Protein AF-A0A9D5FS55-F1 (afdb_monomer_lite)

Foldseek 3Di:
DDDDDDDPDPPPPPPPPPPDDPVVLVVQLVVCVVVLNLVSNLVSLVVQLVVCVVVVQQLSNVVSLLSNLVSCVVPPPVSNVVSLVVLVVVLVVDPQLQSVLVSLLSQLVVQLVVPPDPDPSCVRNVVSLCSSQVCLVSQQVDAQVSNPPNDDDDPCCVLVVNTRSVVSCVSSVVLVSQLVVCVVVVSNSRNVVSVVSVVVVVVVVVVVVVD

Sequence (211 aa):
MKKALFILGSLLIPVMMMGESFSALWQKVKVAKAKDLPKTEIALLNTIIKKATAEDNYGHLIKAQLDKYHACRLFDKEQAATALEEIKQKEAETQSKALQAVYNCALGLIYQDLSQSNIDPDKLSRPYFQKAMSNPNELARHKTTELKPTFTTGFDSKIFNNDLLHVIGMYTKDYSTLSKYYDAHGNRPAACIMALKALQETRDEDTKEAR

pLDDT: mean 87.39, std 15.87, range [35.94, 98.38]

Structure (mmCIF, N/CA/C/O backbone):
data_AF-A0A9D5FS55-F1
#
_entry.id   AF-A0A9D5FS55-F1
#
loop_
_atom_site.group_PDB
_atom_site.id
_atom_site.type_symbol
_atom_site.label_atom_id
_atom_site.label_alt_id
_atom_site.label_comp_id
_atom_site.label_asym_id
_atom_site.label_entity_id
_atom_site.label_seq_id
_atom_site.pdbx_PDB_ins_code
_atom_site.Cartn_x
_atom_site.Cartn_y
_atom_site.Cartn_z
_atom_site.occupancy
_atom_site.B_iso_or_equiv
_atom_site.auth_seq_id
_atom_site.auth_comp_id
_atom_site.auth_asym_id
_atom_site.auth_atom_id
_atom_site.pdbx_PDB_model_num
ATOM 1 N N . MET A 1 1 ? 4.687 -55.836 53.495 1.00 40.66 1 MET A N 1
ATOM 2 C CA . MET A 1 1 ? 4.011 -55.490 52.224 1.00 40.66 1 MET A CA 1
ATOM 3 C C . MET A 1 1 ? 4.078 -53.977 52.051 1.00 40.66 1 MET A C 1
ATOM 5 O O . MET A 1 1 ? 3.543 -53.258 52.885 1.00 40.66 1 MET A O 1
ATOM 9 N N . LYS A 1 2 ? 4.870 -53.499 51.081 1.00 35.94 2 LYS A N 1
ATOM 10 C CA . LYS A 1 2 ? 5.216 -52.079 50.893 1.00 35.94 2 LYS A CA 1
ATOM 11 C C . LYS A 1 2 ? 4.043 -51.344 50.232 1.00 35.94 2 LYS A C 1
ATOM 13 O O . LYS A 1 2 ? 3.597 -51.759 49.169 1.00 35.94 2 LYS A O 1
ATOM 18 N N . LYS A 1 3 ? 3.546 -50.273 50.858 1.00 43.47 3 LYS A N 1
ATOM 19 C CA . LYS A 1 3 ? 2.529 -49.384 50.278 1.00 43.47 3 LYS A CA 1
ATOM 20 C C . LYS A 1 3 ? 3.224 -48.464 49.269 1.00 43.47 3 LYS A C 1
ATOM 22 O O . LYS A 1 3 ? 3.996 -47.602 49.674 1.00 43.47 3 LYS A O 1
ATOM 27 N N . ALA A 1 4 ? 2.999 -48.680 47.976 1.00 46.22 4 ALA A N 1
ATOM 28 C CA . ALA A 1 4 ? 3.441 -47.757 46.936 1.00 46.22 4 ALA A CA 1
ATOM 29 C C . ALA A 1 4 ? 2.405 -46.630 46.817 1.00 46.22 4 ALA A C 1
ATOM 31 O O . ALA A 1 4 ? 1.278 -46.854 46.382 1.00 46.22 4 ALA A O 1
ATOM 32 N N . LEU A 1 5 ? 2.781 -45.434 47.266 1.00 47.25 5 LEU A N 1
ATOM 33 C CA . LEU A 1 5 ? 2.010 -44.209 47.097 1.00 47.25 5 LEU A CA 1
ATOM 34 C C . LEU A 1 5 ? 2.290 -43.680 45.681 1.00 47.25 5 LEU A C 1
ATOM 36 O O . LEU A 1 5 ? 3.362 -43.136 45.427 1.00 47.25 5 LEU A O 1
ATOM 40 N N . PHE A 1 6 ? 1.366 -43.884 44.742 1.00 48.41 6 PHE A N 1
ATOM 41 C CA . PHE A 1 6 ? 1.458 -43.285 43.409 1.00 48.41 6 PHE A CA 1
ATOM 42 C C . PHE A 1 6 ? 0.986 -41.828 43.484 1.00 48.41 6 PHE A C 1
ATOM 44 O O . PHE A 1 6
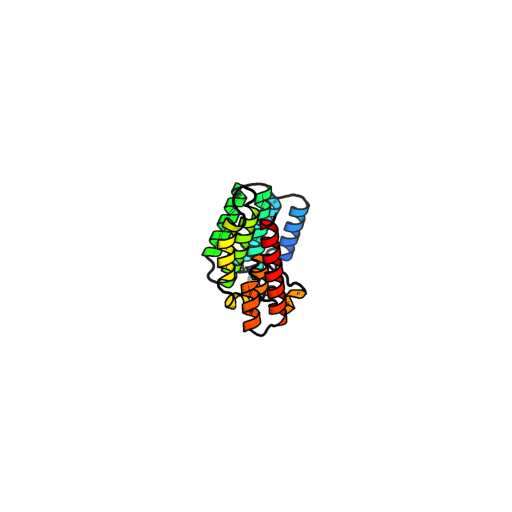 ? -0.208 -41.552 43.580 1.00 48.41 6 PHE A O 1
ATOM 51 N N . ILE A 1 7 ? 1.938 -40.895 43.461 1.00 50.19 7 ILE A N 1
ATOM 52 C CA . ILE A 1 7 ? 1.672 -39.470 43.249 1.00 50.19 7 ILE A CA 1
ATOM 53 C C . ILE A 1 7 ? 1.408 -39.287 41.753 1.00 50.19 7 ILE A C 1
ATOM 55 O O . ILE A 1 7 ? 2.323 -39.361 40.934 1.00 50.19 7 ILE A O 1
ATOM 59 N N . LEU A 1 8 ? 0.141 -39.088 41.392 1.00 47.81 8 LEU A N 1
ATOM 60 C CA . LEU A 1 8 ? -0.273 -38.749 40.035 1.00 47.81 8 LEU A CA 1
ATOM 61 C C . LEU A 1 8 ? 0.032 -37.261 39.795 1.00 47.81 8 LEU A C 1
ATOM 63 O O . LEU A 1 8 ? -0.745 -36.389 40.176 1.00 47.81 8 LEU A O 1
ATOM 67 N N . GLY A 1 9 ? 1.192 -36.965 39.209 1.00 56.38 9 GLY A N 1
ATOM 68 C CA . GLY A 1 9 ? 1.526 -35.617 38.751 1.00 56.38 9 GLY A CA 1
ATOM 69 C C . GLY A 1 9 ? 0.639 -35.235 37.567 1.00 56.38 9 GLY A C 1
ATOM 70 O O . GLY A 1 9 ? 0.775 -35.807 36.487 1.00 56.38 9 GLY A O 1
ATOM 71 N N . SER A 1 10 ? -0.279 -34.284 37.757 1.00 54.34 10 SER A N 1
ATOM 72 C CA . SER A 1 10 ? -1.063 -33.721 36.658 1.00 54.34 10 SER A CA 1
ATOM 73 C C . SER A 1 10 ? -0.139 -32.925 35.737 1.00 54.34 10 SER A C 1
ATOM 75 O O . SER A 1 10 ? 0.349 -31.853 36.104 1.00 54.34 10 SER A O 1
ATOM 77 N N . LEU A 1 11 ? 0.098 -33.447 34.537 1.00 49.91 11 LEU A N 1
ATOM 78 C CA . LEU A 1 11 ? 0.753 -32.727 33.456 1.00 49.91 11 LEU A CA 1
ATOM 79 C C . LEU A 1 11 ? -0.176 -31.582 33.013 1.00 49.91 11 LEU A C 1
ATOM 81 O O . LEU A 1 11 ? -1.116 -31.794 32.250 1.00 49.91 11 LEU A O 1
ATOM 85 N N . LEU A 1 12 ? 0.055 -30.370 33.523 1.00 51.56 12 LEU A N 1
ATOM 86 C CA . LEU A 1 12 ? -0.526 -29.147 32.969 1.00 51.56 12 LEU A CA 1
ATOM 87 C C . LEU A 1 12 ? 0.085 -28.941 31.580 1.00 51.56 12 LEU A C 1
ATOM 89 O O . LEU A 1 12 ? 1.155 -28.355 31.443 1.00 51.56 12 LEU A O 1
ATOM 93 N N . ILE A 1 13 ? -0.577 -29.461 30.548 1.00 57.06 13 ILE A N 1
ATOM 94 C CA . ILE A 1 13 ? -0.295 -29.066 29.170 1.00 57.06 13 ILE A CA 1
ATOM 95 C C . ILE A 1 13 ? -0.687 -27.585 29.081 1.00 57.06 13 ILE A C 1
ATOM 97 O O . ILE A 1 13 ? -1.863 -27.277 29.302 1.00 57.06 13 ILE A O 1
ATOM 101 N N . PRO A 1 14 ? 0.239 -26.650 28.798 1.00 57.09 14 PRO A N 1
ATOM 102 C CA . PRO A 1 14 ? -0.151 -25.276 28.548 1.00 57.09 14 PRO A CA 1
ATOM 103 C C . PRO A 1 14 ? -1.053 -25.281 27.315 1.00 57.09 14 PRO A C 1
ATOM 105 O O . PRO A 1 14 ? -0.612 -25.581 26.205 1.00 57.09 14 PRO A O 1
ATOM 108 N N . VAL A 1 15 ? -2.338 -24.989 27.516 1.00 54.84 15 VAL A N 1
ATOM 109 C CA . VAL A 1 15 ? -3.253 -24.683 26.419 1.00 54.84 15 VAL A CA 1
ATOM 110 C C . VAL A 1 15 ? -2.663 -23.454 25.744 1.00 54.84 15 VAL A C 1
ATOM 112 O O . VAL A 1 15 ? -2.723 -22.354 26.290 1.00 54.84 15 VAL A O 1
ATOM 115 N N . MET A 1 16 ? -2.034 -23.636 24.583 1.00 48.56 16 MET A N 1
ATOM 116 C CA . MET A 1 16 ? -1.685 -22.505 23.735 1.00 48.56 16 MET A CA 1
ATOM 117 C C . MET A 1 16 ? -3.009 -21.821 23.405 1.00 48.56 16 MET A C 1
ATOM 119 O O . MET A 1 16 ? -3.830 -22.381 22.679 1.00 48.56 16 MET A O 1
ATOM 123 N N . MET A 1 17 ? -3.260 -20.653 23.999 1.00 50.94 17 MET A N 1
ATOM 124 C CA . MET A 1 17 ? -4.410 -19.833 23.645 1.00 50.94 17 MET A CA 1
ATOM 125 C C . MET A 1 17 ? -4.233 -19.444 22.178 1.00 50.94 17 MET A C 1
ATOM 127 O O . MET A 1 17 ? -3.498 -18.509 21.862 1.00 50.94 17 MET A O 1
ATOM 131 N N . MET A 1 18 ? -4.852 -20.194 21.265 1.00 59.72 18 MET A N 1
ATOM 132 C CA . MET A 1 18 ? -4.913 -19.801 19.866 1.00 59.72 18 MET A CA 1
ATOM 133 C C . MET A 1 18 ? -5.750 -18.525 19.807 1.00 59.72 18 MET A C 1
ATOM 135 O O . MET A 1 18 ? -6.974 -18.562 19.926 1.00 59.72 18 MET A O 1
ATOM 139 N N . GLY A 1 19 ? -5.072 -17.380 19.704 1.00 71.38 19 GLY A N 1
ATOM 140 C CA . GLY A 1 19 ? -5.725 -16.102 19.452 1.00 71.38 19 GLY A CA 1
ATOM 141 C C . GLY A 1 19 ? -6.537 -16.159 18.158 1.00 71.38 19 GLY A C 1
ATOM 142 O O . GLY A 1 19 ? -6.303 -17.009 17.297 1.00 71.38 19 GLY A O 1
ATOM 143 N N . GLU A 1 20 ? -7.496 -15.249 18.007 1.00 85.06 20 GLU A N 1
ATOM 144 C CA . GLU A 1 20 ? -8.354 -15.224 16.821 1.00 85.06 20 GLU A CA 1
ATOM 145 C C . GLU A 1 20 ? -7.531 -15.154 15.524 1.00 85.06 20 GLU A C 1
ATOM 147 O O . GLU A 1 20 ? -6.538 -14.424 15.421 1.00 85.06 20 GLU A O 1
ATOM 152 N N . SER A 1 21 ? -7.948 -15.923 14.514 1.00 94.44 21 SER A N 1
ATOM 153 C CA . SER A 1 21 ? -7.317 -15.877 13.194 1.00 94.44 21 SER A CA 1
ATOM 154 C C . SER A 1 21 ? -7.527 -14.507 12.546 1.00 94.44 21 SER A C 1
ATOM 156 O O . SER A 1 21 ? -8.538 -13.840 12.786 1.00 94.44 21 SER A O 1
ATOM 158 N N . PHE A 1 22 ? -6.615 -14.097 11.658 1.00 96.50 22 PHE A N 1
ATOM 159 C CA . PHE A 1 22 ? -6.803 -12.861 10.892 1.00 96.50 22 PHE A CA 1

• _WHAT YOU SHOULD DO_
Each line in the entries above, starting at the line with "ATOM 93 N N" and ending at the line with "ATOM 102 C CA", is to be printed exactly, and only those lines.

• _WRITTEN ANSWER_
ATOM 93 N N . ILE A 1 13 ? -0.577 -29.461 30.548 1.00 57.06 13 ILE A N 1
ATOM 94 C CA . ILE A 1 13 ? -0.295 -29.066 29.170 1.00 57.06 13 ILE A CA 1
ATOM 95 C C . ILE A 1 13 ? -0.687 -27.585 29.081 1.00 57.06 13 ILE A C 1
ATOM 97 O O . ILE A 1 13 ? -1.863 -27.277 29.302 1.00 57.06 13 ILE A O 1
ATOM 101 N N . PRO A 1 14 ? 0.239 -26.650 28.798 1.00 57.09 14 PRO A N 1
ATOM 102 C CA . PRO A 1 14 ? -0.151 -25.276 28.548 1.00 57.09 14 PRO A CA 1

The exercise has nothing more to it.